Exercise prompt: Return, word for word, the lines of the listing below from the one with "ATOM 135 C CA" through the one with "ATOM 155 C CA", and no other lines.

Records shown:
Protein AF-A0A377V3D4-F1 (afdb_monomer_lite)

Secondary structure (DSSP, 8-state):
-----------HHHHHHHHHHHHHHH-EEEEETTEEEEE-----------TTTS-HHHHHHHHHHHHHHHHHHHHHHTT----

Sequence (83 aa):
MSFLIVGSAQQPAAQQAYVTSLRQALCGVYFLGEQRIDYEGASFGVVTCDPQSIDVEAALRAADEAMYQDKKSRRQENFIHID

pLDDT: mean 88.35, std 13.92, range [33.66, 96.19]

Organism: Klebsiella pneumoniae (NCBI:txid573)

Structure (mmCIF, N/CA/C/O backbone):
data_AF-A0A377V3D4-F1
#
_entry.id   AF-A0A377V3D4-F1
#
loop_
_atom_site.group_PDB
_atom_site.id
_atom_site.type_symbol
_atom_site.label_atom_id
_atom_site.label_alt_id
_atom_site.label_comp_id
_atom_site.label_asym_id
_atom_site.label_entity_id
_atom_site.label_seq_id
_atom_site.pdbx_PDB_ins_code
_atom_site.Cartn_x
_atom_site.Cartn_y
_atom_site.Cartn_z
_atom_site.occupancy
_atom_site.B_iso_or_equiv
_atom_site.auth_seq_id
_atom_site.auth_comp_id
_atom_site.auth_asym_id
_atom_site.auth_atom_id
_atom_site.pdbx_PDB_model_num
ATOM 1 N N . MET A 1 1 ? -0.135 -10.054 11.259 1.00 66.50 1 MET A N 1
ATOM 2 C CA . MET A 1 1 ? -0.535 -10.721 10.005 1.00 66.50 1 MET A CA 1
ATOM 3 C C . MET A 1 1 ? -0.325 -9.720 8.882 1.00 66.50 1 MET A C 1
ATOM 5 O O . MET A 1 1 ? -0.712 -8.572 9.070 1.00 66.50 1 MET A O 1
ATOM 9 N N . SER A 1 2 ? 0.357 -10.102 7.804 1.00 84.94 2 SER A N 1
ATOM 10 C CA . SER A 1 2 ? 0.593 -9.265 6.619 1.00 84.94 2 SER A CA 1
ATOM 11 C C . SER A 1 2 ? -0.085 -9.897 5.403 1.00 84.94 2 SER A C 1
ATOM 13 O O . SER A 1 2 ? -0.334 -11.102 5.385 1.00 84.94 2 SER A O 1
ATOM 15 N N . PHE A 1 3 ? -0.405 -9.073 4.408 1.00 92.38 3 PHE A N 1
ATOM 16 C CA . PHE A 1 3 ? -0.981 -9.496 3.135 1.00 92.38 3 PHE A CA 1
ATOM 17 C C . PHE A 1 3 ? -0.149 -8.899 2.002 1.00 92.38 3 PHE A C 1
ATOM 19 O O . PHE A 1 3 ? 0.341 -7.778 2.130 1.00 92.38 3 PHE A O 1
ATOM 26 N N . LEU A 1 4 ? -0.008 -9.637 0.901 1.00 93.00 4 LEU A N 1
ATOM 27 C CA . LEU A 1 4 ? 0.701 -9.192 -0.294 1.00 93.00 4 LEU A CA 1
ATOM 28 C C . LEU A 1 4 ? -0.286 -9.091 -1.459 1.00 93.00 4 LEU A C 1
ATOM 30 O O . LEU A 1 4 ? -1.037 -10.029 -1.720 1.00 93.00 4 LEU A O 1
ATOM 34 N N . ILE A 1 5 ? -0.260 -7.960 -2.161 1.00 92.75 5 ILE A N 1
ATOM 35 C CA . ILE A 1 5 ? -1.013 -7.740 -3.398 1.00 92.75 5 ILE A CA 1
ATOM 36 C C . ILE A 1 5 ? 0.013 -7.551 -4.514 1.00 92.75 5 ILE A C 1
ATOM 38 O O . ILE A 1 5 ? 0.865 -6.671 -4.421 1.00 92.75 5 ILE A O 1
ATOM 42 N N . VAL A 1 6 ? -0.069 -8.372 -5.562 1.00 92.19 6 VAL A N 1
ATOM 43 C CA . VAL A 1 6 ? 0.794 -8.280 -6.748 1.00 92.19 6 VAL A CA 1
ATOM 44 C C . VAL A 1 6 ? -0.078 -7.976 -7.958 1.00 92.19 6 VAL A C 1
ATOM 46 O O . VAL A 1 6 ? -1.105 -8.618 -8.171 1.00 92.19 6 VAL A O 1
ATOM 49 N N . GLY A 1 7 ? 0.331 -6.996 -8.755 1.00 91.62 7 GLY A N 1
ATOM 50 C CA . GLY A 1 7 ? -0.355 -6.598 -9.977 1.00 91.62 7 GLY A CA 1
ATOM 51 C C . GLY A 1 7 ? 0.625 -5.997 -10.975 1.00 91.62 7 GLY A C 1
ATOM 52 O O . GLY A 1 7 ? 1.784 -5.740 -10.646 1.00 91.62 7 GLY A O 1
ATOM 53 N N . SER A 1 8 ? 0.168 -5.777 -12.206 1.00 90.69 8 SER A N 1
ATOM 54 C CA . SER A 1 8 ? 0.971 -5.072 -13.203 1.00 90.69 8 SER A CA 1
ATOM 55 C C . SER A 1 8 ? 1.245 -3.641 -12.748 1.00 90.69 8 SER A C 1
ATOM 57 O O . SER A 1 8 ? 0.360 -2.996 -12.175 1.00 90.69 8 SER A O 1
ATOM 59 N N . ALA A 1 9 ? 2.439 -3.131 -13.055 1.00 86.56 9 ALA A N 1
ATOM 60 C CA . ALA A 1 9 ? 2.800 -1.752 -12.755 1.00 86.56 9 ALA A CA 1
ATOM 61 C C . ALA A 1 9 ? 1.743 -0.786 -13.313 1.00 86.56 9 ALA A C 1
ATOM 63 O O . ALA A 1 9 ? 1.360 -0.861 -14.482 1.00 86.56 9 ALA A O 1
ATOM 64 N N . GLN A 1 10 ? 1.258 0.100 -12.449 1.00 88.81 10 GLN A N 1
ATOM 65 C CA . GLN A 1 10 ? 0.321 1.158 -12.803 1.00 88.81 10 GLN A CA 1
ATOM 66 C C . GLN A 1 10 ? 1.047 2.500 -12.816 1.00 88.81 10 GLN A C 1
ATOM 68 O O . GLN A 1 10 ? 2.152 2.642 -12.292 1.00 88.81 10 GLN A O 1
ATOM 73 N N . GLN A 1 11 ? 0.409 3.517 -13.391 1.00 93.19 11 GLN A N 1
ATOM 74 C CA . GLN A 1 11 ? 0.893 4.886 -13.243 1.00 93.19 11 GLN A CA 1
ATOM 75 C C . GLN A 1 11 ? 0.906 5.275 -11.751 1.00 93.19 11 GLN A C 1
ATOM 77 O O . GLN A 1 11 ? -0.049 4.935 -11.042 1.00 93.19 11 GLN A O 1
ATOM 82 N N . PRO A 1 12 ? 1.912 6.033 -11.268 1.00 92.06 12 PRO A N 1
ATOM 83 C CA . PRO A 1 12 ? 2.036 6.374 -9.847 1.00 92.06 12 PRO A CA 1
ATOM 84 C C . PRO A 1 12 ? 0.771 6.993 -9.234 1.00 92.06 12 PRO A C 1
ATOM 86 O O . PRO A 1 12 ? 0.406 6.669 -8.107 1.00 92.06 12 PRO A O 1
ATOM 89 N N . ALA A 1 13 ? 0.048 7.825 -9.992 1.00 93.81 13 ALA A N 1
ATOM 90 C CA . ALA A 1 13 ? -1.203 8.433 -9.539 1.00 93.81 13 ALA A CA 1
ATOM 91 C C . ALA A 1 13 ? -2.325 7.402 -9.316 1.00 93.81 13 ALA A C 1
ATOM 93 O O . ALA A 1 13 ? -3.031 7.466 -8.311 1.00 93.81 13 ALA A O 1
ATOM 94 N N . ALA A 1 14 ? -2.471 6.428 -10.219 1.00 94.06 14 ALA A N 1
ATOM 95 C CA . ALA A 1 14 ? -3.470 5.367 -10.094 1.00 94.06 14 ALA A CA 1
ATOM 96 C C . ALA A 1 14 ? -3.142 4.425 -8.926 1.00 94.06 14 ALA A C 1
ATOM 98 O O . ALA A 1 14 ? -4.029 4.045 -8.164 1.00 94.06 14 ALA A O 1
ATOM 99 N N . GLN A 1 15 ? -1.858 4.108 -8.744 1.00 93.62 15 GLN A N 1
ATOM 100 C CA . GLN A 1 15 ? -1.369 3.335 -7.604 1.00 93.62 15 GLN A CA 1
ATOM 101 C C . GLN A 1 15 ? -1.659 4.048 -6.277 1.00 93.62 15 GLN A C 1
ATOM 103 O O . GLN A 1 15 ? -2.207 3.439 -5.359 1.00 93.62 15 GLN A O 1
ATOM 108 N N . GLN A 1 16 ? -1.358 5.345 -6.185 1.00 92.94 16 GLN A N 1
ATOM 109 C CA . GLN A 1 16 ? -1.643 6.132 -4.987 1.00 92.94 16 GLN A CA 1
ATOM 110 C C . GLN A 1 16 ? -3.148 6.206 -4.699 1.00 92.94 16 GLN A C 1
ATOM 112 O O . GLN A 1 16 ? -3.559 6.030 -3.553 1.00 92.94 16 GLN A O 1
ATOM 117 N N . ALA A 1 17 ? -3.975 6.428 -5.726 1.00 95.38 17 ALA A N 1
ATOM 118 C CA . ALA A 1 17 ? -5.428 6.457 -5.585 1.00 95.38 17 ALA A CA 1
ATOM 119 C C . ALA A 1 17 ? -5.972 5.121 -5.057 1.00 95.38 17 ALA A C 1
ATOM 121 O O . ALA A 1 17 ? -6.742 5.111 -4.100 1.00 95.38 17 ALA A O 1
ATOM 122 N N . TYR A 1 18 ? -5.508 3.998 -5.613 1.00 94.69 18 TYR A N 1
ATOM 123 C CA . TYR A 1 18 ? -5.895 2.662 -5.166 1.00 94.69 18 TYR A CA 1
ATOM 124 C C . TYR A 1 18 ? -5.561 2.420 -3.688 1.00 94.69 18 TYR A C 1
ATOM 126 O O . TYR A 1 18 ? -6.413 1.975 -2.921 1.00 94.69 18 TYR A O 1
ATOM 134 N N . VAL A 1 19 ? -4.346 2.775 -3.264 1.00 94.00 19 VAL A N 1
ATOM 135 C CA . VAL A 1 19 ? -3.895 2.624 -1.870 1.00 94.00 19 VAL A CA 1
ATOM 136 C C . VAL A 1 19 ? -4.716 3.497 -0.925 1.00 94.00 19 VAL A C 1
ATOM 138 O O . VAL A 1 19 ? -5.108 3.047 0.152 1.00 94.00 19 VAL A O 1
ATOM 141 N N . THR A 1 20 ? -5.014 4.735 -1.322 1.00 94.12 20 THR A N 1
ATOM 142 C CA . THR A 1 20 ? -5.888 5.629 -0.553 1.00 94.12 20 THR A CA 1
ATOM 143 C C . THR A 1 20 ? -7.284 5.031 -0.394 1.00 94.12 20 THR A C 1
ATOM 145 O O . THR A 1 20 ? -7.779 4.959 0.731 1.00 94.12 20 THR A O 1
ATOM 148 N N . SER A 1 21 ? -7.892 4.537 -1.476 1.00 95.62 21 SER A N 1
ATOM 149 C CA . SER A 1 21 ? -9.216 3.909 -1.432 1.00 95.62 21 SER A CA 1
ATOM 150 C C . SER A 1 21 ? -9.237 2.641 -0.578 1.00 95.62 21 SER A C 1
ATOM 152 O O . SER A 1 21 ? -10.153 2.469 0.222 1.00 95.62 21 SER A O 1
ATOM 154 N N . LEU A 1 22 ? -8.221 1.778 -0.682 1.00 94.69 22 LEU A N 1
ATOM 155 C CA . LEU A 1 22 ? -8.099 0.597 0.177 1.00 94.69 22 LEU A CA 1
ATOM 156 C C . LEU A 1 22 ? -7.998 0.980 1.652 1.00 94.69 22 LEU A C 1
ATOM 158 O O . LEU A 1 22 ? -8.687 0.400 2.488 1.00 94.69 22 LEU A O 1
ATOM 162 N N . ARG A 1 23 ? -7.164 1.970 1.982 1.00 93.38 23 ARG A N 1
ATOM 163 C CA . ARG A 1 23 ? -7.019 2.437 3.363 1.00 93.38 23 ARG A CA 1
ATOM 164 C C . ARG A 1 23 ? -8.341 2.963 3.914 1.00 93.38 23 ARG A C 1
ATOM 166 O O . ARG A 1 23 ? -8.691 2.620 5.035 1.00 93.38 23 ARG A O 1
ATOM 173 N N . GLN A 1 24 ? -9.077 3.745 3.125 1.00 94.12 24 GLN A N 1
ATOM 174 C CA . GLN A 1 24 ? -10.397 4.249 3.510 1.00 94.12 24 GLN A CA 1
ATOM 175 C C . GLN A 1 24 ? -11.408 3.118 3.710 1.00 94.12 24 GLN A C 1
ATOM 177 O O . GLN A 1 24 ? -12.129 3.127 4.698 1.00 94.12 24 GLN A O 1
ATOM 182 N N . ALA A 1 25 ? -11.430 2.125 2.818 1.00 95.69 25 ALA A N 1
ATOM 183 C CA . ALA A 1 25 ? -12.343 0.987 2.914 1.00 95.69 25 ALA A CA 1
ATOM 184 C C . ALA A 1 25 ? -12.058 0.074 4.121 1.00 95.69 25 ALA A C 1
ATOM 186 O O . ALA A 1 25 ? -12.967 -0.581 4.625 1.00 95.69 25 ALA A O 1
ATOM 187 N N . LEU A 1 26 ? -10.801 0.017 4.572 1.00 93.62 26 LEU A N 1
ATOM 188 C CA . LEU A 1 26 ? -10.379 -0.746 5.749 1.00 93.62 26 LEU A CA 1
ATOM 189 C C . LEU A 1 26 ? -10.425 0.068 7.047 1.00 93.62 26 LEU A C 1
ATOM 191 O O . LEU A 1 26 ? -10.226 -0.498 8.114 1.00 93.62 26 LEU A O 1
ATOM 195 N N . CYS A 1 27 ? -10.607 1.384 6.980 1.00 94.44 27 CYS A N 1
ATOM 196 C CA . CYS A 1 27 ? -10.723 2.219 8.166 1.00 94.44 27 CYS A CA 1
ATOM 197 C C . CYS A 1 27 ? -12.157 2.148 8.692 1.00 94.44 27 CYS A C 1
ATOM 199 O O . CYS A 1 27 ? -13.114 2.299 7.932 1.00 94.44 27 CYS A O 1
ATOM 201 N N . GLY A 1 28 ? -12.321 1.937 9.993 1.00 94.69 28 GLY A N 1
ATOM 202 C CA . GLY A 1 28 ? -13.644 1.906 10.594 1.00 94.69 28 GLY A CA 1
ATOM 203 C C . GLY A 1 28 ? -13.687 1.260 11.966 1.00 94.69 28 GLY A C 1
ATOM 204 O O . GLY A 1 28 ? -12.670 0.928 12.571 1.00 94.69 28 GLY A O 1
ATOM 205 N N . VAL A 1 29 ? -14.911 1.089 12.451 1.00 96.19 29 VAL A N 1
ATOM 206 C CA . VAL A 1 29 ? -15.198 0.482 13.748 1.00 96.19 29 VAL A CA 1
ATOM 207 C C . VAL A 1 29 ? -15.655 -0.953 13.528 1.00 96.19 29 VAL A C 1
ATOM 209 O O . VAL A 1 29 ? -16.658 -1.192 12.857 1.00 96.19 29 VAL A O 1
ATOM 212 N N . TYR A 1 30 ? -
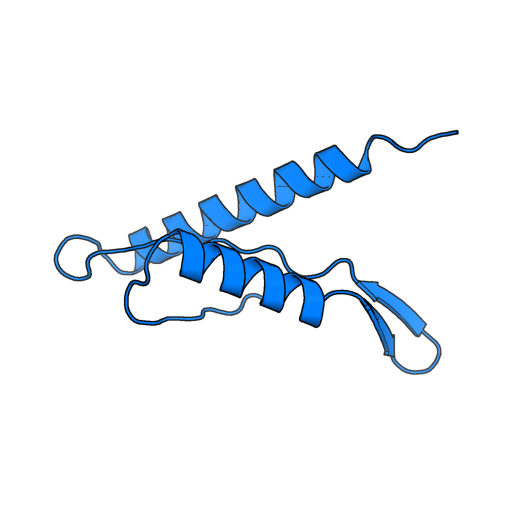14.933 -1.903 14.112 1.00 94.75 30 TYR A N 1
ATOM 213 C CA . TYR A 1 30 ? -15.233 -3.327 14.025 1.00 94.75 30 TYR A CA 1
ATOM 214 C C . TYR A 1 30 ? -15.732 -3.842 15.372 1.00 94.75 30 TYR A C 1
ATOM 216 O O . TYR A 1 30 ? -15.169 -3.516 16.417 1.00 94.75 30 TYR A O 1
ATOM 224 N N . PHE A 1 31 ? -16.776 -4.668 15.343 1.00 95.44 31 PHE A N 1
ATOM 225 C CA . PHE A 1 31 ? -17.336 -5.295 16.536 1.00 95.44 31 PHE A CA 1
ATOM 226 C C . PHE A 1 31 ? -16.967 -6.776 16.574 1.00 95.44 31 PHE A C 1
ATOM 228 O O . PHE A 1 31 ? -17.254 -7.518 15.634 1.00 95.44 31 PHE A O 1
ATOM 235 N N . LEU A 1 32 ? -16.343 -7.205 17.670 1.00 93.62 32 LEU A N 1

Written response:
ATOM 135 C CA . VAL A 1 19 ? -3.895 2.624 -1.870 1.00 94.00 19 VAL A CA 1
ATOM 136 C C . VAL A 1 19 ? -4.716 3.497 -0.925 1.00 94.00 19 VAL A C 1
ATOM 138 O O . VAL A 1 19 ? -5.108 3.047 0.152 1.00 94.00 19 VAL A O 1
ATOM 141 N N . THR A 1 20 ? -5.014 4.735 -1.322 1.00 94.12 20 THR A N 1
ATOM 142 C CA . THR A 1 20 ? -5.888 5.629 -0.553 1.00 94.12 20 THR A CA 1
ATOM 143 C C . THR A 1 20 ? -7.284 5.031 -0.394 1.00 94.12 20 THR A C 1
ATOM 145 O O . THR A 1 20 ? -7.779 4.959 0.731 1.00 94.12 20 THR A O 1
ATOM 148 N N . SER A 1 21 ? -7.892 4.537 -1.476 1.00 95.62 21 SER A N 1
ATOM 149 C CA . SER A 1 21 ? -9.216 3.909 -1.432 1.00 95.62 21 SER A CA 1
ATOM 150 C C . SER A 1 21 ? -9.237 2.641 -0.578 1.00 95.62 21 SER A C 1
ATOM 152 O O . SER A 1 21 ? -10.153 2.469 0.222 1.00 95.62 21 SER A O 1
ATOM 154 N N . LEU A 1 22 ? -8.221 1.778 -0.682 1.00 94.69 22 LEU A N 1
ATOM 155 C CA . LEU A 1 22 ? -8.099 0.597 0.177 1.00 94.69 22 LEU A CA 1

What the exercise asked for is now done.